Measuring the performance of a site, or analyzing the audience of a competitor’s, is often easier than we imagine. Several online services allow you to display and analyze website statistics. Here you will find 3 free tools to help you manage your digital communication, exercise your monitoring, or evaluate the popularity of a blog.

Statistics, essential to manage your website

Any site manager will of course use the information provided by the Google Analytics reference tool, or other services such as AT Internet. But this data is not public and only the administrators of the account have access to it.

However, the analysis sites listed below provide an idea of the audience of a website. Data that will make it, among other things, to:

conduct competitive intelligence,
measure the popularity of a site or blog (for your influencer strategies),
identify traffic-generating keywords,
prepare targeted marketing and communication actions.

Where can I find and analyze website statistics?

The data of a website (ranking, traffic, audience,…) are easily observable thanks to the 3 tools that I propose below. Be careful, however, not to take their results for the reflection of the exact truth. Nevertheless, these are very useful indicators for Traffic Managers and communicators.

To get a more precise idea of the data of a site, do not hesitate to compare the results of these different tools. Or to go further, opt for the paid version.

SIMILARWEB

With a simple and fluid interface, SIMILARWEB offers some valuable results for free for the analysis of a website. Simply enter the web address to be studied in the input field to obtain, among other things:

The world ranking, national and by category of the site,
The number of visits, page views per visit, the average duration of visit,
The origin of the traffic by country, the sources of the traffic (direct access, search engine, other sites, social networks),
Traffic-generating keywords (free and paid),
The details of the traffic generated through social networks (Youtube, Facebook, Twitter, etc.),
The interests of your visitors and the other sites they also visit frequently.

You will find much more information, but we will note the possibility of comparing sites similar to yours (in a single analysis window).
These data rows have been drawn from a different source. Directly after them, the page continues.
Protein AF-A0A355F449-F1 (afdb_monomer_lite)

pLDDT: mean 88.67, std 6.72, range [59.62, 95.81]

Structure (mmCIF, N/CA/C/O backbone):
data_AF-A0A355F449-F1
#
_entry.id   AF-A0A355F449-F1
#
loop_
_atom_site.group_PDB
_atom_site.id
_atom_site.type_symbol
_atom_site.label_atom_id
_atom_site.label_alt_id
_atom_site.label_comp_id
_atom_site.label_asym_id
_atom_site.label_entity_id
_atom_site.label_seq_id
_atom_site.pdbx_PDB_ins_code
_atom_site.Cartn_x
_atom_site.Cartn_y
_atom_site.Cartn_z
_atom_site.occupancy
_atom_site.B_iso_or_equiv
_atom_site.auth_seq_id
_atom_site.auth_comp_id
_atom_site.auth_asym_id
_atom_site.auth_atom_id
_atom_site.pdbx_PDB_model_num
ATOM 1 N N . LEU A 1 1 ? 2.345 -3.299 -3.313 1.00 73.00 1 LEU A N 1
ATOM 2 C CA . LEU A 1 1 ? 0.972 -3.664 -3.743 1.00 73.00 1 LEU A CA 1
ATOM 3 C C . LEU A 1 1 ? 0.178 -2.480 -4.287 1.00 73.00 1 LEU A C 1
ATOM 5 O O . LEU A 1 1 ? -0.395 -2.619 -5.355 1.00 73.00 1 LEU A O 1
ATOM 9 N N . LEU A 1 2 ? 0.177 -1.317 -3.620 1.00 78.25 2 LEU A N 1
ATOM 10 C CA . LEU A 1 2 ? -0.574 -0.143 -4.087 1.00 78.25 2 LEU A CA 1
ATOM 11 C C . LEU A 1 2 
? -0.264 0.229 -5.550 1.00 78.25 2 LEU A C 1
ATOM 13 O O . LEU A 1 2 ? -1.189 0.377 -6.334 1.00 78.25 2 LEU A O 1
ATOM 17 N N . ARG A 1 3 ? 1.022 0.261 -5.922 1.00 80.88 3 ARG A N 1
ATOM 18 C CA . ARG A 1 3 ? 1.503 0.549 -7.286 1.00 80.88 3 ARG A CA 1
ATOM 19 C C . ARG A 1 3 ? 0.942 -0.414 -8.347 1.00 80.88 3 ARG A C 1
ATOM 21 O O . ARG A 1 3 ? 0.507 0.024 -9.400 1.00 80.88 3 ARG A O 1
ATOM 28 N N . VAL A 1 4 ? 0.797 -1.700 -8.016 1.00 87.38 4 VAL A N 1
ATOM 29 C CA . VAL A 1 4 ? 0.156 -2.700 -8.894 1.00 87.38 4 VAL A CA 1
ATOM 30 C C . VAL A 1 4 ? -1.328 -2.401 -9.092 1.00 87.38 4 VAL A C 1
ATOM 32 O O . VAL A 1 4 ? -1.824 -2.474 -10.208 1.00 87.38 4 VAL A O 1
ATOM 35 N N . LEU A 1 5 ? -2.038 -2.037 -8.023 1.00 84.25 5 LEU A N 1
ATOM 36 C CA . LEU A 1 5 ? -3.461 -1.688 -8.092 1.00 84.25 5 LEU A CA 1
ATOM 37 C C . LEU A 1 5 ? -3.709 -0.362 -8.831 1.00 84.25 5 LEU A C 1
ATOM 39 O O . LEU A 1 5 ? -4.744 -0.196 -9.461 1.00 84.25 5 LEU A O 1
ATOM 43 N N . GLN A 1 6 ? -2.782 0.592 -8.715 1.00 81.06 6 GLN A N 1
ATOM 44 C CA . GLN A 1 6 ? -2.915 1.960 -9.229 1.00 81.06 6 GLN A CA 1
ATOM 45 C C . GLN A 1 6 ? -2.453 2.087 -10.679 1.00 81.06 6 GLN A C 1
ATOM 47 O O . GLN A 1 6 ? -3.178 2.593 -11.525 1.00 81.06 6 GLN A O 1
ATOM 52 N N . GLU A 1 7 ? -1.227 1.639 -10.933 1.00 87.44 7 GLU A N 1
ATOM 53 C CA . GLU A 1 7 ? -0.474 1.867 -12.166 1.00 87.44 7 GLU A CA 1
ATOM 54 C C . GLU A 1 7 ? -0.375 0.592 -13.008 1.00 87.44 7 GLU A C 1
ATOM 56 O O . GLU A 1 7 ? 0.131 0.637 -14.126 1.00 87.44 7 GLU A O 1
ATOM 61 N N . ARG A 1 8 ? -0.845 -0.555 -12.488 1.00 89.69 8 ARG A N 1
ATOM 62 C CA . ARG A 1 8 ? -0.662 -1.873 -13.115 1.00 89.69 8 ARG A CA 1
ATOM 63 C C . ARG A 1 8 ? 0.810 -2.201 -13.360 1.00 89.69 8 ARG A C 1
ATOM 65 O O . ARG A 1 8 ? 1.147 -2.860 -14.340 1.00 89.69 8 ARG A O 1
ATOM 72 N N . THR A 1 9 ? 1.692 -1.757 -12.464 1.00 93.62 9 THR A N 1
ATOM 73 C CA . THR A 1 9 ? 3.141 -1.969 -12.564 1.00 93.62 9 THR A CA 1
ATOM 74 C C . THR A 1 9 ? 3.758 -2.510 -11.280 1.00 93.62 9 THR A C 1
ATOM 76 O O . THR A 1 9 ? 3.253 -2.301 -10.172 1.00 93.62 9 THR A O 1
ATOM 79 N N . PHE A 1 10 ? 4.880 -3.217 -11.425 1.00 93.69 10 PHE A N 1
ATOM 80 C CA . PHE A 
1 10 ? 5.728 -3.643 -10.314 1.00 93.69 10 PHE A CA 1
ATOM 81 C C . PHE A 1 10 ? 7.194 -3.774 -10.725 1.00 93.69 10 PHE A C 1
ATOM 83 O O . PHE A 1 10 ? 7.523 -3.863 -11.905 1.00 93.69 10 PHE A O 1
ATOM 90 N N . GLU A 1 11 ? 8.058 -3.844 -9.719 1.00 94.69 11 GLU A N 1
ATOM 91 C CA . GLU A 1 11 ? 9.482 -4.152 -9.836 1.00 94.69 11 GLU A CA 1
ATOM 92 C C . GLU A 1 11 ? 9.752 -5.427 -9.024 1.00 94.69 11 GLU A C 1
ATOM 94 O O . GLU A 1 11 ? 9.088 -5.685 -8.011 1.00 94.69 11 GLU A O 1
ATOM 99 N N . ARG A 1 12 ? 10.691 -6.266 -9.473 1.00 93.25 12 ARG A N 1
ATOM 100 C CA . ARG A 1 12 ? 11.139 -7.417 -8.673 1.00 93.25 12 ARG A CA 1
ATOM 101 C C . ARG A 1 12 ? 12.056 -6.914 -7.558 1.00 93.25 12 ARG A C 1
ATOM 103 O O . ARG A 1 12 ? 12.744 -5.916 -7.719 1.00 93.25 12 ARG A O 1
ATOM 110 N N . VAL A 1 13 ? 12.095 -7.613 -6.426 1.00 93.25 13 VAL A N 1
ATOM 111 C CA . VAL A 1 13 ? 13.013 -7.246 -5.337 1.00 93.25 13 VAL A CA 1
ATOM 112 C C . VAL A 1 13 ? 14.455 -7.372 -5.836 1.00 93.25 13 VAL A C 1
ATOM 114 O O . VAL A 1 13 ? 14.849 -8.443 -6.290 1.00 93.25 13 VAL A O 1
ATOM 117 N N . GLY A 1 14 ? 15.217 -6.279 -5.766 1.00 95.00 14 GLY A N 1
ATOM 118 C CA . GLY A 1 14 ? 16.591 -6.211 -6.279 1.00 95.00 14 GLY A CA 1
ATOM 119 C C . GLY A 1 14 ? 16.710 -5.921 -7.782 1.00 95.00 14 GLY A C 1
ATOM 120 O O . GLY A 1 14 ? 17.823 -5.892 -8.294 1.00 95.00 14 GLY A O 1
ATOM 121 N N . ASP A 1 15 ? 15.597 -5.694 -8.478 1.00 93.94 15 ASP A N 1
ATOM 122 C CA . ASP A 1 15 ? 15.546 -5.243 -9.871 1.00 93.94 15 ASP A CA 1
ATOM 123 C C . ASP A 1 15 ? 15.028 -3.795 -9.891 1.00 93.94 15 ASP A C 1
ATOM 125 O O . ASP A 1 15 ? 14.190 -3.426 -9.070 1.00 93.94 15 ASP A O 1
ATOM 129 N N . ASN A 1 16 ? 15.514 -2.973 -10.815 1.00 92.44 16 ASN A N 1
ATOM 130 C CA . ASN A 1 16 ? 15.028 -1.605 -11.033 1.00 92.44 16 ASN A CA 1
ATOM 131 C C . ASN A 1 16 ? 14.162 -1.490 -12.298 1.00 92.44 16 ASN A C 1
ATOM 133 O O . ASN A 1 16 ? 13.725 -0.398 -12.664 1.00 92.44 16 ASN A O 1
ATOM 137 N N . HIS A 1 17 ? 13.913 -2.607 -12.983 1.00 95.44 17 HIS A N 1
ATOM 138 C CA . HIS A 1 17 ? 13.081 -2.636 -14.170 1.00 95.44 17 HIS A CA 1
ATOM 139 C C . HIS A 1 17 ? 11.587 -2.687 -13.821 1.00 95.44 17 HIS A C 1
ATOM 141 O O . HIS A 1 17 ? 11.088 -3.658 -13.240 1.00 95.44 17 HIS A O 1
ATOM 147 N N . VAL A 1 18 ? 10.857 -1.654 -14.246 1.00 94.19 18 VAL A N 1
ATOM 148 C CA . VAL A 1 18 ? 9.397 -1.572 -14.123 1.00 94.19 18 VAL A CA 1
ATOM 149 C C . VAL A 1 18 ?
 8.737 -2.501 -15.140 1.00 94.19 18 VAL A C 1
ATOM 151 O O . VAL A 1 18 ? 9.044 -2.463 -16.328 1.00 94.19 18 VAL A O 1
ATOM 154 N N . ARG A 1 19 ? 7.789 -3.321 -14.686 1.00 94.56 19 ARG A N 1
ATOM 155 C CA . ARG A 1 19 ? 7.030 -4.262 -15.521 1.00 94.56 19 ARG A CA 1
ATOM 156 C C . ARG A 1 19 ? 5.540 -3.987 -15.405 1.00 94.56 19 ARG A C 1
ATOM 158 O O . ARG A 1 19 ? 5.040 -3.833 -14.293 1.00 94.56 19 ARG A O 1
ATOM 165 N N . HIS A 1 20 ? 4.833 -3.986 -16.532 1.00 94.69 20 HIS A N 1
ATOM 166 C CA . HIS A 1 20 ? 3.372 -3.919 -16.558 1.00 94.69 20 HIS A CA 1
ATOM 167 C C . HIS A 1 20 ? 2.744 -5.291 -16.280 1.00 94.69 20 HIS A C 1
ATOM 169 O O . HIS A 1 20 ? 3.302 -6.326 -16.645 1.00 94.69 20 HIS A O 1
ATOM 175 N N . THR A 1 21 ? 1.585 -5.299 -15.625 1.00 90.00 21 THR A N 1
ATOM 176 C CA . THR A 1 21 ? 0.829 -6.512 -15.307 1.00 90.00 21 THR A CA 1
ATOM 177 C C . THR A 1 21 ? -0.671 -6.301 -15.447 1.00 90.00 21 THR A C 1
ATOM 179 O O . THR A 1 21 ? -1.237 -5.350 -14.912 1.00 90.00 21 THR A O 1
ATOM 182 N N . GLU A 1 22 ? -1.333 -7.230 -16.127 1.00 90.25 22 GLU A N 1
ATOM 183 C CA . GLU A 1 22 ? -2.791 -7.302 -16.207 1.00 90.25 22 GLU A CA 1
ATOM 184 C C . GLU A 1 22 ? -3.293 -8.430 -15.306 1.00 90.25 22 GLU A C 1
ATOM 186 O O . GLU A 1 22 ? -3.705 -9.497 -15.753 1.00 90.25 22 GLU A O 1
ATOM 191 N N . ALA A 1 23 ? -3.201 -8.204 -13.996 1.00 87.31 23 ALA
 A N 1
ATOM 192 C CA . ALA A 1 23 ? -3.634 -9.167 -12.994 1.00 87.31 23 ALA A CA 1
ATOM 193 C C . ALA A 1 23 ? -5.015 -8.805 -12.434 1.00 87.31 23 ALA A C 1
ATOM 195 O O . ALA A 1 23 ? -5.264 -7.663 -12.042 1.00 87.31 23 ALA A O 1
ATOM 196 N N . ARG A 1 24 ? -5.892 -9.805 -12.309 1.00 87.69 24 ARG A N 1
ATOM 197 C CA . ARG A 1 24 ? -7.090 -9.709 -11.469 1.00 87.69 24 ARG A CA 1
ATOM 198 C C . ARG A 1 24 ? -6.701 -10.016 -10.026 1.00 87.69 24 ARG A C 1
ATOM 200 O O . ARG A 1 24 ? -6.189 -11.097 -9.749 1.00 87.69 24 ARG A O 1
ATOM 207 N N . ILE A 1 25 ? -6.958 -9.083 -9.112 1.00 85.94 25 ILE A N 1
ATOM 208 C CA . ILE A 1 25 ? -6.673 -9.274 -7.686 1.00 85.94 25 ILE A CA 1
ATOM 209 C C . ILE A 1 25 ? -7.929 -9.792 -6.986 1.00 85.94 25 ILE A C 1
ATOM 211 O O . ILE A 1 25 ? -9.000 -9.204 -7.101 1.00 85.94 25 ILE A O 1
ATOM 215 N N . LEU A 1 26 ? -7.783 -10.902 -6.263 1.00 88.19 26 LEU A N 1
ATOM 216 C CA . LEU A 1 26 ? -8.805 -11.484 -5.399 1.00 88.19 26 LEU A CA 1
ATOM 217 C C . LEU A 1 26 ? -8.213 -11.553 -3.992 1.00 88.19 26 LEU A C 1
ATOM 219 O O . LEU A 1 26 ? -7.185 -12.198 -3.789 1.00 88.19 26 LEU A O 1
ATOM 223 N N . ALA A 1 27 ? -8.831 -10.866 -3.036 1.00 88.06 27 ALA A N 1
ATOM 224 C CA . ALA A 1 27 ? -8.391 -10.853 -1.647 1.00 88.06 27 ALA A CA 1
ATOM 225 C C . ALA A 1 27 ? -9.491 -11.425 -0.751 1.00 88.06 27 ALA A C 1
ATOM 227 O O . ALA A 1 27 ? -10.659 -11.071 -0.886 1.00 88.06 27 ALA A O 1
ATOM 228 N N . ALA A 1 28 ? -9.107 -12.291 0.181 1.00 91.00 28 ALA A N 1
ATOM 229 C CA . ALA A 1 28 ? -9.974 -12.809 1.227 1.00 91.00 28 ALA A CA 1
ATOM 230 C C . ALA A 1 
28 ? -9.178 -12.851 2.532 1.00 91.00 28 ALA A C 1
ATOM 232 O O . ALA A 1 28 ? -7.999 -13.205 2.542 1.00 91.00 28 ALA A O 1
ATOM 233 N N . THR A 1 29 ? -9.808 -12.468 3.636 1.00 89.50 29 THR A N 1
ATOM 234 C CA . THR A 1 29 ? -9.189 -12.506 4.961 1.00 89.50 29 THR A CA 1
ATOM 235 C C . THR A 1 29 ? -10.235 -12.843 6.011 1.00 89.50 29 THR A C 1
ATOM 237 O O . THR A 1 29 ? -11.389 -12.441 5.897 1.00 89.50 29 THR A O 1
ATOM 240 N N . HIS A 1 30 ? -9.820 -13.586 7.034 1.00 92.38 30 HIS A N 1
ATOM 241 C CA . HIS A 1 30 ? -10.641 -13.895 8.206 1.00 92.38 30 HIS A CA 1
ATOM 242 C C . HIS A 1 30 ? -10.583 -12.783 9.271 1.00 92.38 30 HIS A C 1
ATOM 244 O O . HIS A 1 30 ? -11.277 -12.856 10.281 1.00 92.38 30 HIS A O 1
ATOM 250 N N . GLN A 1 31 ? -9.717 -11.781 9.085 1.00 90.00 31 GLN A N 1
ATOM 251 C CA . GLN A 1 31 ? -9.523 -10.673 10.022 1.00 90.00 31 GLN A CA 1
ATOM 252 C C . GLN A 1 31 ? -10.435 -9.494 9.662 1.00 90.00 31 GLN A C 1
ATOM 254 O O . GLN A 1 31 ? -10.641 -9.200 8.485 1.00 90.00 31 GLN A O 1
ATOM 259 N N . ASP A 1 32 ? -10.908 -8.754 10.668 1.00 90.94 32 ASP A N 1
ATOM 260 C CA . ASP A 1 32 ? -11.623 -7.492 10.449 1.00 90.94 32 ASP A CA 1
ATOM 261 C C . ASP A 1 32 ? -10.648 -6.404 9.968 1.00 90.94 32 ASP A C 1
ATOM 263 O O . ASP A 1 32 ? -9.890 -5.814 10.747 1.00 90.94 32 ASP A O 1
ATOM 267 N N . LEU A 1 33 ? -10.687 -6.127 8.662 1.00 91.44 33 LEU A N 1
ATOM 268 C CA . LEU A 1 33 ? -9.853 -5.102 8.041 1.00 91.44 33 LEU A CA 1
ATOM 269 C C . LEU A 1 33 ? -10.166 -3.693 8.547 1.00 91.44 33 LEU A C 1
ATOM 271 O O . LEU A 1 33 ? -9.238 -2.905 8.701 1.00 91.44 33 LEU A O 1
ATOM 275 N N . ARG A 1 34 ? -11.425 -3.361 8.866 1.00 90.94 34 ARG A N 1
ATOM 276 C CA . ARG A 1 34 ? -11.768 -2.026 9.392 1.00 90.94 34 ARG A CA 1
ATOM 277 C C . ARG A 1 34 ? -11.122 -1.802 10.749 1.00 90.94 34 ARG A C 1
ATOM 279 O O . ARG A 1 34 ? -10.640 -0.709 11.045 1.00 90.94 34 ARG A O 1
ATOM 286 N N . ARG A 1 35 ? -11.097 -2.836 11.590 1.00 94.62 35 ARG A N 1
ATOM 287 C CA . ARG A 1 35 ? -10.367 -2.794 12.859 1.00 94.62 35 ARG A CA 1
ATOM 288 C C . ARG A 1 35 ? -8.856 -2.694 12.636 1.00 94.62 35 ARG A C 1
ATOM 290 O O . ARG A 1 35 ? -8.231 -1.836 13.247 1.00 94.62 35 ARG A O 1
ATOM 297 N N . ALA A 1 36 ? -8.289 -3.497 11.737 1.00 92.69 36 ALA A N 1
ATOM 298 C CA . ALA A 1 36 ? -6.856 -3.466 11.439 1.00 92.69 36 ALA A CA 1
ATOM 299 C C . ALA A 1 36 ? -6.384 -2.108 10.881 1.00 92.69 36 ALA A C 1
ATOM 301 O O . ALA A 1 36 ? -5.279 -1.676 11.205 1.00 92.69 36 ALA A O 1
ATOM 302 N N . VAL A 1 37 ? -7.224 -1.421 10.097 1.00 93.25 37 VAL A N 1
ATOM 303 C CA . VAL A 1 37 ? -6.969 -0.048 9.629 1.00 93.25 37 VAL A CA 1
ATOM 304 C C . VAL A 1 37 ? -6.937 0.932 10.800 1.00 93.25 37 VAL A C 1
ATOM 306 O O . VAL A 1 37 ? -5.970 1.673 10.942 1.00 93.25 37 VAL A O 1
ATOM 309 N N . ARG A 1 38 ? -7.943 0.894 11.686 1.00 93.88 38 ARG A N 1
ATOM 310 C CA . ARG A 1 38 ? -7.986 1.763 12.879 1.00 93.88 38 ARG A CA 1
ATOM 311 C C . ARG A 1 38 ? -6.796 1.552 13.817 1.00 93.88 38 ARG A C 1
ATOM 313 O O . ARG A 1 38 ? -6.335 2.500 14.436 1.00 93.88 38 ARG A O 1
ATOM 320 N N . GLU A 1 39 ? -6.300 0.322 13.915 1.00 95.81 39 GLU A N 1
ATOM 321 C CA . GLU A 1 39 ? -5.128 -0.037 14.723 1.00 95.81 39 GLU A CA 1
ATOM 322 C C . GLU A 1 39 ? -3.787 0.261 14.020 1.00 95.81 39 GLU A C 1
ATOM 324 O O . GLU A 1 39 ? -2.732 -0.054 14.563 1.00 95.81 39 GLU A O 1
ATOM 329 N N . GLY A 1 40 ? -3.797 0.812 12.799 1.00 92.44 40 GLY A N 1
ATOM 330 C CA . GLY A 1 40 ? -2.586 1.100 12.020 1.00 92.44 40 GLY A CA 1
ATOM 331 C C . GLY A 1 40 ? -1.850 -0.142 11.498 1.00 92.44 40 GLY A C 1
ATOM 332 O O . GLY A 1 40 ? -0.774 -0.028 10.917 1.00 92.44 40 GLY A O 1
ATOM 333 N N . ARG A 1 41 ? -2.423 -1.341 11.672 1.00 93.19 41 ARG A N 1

Similarweb goes even further by suggesting sites similar to the one you want to study.

However, the comparison remains limited to a single site in the free version. This service is particularly useful for your competitive studies. A paid version is also available with advanced analysis features, including simultaneous comparison of multiple sites.

ALEXA

Alexa offers a similar service to analyze websites. It is probably the oldest and most reputable analysis site. Again, simply enter the web address you want to study in the ALEXA input field.
You can also identify the competing sites that are most similar to yours, in terms of audience and keywords.
Other services are offered, such as the ranking of the top 50 sites visited in France.

https://www.alexa.com/find-similar-sites

SEMRUSH

More professional and more complete, SEMrush is the reference for many webmanagers who want to closely study the traffic of their website. In addition to the information provided by Similarweb or Alexa, SEMRUSH offers much more in-depth analysis criteria, particularly on the use and performance of keywords.
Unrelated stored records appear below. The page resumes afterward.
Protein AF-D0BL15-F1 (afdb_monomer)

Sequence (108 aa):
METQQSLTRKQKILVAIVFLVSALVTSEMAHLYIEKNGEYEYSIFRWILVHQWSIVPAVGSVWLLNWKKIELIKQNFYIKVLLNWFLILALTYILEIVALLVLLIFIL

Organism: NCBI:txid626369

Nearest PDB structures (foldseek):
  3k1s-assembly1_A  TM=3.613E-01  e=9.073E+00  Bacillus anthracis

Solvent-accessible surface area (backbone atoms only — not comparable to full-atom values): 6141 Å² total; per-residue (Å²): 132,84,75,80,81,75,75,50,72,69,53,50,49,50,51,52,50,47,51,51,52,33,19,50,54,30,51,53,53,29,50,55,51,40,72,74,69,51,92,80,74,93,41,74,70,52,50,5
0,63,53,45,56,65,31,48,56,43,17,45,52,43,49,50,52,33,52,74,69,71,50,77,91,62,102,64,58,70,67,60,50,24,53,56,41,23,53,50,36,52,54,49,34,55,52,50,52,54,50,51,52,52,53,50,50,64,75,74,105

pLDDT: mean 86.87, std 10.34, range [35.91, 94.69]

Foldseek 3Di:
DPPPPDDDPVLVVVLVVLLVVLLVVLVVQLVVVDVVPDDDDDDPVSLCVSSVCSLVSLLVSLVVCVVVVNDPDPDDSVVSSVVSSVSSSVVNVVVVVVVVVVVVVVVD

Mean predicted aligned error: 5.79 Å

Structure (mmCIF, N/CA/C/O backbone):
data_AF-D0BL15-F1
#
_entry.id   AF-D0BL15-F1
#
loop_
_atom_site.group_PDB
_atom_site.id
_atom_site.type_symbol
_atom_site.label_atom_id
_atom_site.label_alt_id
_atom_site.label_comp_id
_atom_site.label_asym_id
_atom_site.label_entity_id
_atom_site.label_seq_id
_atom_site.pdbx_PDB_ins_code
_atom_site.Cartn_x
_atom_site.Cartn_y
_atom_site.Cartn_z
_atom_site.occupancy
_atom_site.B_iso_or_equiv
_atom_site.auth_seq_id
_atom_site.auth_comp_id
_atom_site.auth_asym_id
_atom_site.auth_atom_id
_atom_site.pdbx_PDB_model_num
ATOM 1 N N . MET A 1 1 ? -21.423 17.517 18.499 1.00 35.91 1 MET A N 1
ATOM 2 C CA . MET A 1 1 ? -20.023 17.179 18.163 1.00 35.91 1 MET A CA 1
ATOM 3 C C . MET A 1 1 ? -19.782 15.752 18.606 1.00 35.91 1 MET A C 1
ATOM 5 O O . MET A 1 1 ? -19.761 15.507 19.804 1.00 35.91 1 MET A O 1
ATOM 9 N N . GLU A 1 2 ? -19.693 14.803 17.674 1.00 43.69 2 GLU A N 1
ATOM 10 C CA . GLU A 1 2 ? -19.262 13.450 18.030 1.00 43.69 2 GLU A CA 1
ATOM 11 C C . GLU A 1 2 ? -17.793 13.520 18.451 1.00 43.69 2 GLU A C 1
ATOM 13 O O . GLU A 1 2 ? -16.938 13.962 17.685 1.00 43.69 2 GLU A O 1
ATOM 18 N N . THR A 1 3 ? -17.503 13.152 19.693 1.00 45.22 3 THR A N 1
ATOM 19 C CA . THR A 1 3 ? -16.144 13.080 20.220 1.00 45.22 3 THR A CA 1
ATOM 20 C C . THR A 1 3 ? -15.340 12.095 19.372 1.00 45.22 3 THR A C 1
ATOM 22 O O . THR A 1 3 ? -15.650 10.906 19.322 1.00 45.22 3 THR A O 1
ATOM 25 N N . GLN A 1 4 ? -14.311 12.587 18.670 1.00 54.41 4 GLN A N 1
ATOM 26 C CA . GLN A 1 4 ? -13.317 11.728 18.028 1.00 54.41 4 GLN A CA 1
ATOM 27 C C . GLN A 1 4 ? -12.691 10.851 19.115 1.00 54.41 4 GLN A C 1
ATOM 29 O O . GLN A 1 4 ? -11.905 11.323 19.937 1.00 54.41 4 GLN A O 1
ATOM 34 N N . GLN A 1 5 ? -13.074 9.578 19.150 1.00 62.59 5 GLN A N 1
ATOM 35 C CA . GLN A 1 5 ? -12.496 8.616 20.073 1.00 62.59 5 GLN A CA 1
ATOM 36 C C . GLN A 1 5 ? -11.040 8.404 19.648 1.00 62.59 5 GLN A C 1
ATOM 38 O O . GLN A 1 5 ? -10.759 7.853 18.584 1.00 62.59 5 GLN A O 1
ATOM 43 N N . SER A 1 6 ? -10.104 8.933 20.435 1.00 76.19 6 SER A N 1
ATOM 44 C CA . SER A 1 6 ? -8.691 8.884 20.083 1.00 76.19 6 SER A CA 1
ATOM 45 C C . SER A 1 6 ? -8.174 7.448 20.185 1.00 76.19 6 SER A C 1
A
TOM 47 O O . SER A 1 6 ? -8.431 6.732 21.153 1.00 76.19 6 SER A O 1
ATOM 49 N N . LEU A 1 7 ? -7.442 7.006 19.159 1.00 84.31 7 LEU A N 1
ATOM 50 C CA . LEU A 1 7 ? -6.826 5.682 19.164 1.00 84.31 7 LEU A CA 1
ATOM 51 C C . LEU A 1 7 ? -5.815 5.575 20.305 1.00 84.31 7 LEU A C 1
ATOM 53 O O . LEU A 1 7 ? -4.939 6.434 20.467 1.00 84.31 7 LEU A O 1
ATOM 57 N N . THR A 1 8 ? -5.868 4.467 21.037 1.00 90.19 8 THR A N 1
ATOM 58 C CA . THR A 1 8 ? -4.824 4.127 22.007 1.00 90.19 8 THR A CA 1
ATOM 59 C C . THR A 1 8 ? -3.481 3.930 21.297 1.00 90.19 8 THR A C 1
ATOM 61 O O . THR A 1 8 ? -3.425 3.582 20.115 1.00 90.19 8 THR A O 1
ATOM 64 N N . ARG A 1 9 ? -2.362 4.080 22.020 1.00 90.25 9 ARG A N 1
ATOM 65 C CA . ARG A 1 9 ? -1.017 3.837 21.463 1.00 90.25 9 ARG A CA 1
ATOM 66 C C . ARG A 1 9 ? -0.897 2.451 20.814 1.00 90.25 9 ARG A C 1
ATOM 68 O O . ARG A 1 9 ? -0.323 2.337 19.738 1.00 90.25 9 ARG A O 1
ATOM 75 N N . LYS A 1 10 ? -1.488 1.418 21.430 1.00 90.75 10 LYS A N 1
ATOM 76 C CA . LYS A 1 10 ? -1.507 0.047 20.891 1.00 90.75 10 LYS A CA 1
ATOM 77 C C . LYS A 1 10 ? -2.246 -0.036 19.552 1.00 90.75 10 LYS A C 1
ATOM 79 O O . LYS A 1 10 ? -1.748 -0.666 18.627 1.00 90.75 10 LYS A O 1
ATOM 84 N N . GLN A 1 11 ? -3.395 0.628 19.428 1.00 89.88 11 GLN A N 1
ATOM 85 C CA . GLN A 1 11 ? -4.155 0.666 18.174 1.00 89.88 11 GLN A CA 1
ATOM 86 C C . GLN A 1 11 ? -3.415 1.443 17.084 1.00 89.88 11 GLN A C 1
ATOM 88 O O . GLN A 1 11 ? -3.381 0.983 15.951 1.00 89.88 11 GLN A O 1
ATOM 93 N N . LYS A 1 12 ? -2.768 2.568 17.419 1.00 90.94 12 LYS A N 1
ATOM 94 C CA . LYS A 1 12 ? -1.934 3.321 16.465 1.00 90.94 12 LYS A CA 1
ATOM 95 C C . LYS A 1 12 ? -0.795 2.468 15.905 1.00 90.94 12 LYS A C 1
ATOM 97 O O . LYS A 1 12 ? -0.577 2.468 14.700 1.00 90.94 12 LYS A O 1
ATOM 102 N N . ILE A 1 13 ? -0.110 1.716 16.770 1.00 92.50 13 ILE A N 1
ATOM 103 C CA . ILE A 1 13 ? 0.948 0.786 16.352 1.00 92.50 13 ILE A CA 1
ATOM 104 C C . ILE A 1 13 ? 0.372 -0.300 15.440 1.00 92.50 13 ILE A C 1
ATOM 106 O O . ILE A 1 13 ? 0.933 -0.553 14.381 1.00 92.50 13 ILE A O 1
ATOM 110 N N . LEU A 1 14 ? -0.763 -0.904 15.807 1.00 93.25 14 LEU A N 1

SEMrush’s features make it a tool that goes beyond analytics; it is a real steering instrument. In particular, the following should be noted:

its competitive positioning maps,
its monitoring and management of SEO (natural referencing),
its comparison of keywords (organic and paid) and CPC price (cost per click).

SEMrush performs a daily update of the evolution of a site’s traffic. It is possible to follow a history over a month or over 2 years. With a distinction SEO (natural referencing) and SEA paid referencing).

Another big highlight: SEMrush lists the keywords on which a site goes back in SEO and gives an estimate of the traffic reported by this keyword (eg 4% of the total traffic of the site).

Even more surprising, SEMrush indicates the “traffic cost” generated by SEO. That is to say, the price that this natural traffic would have cost if you had to acquire it via a paid referencing campaign (Adwords).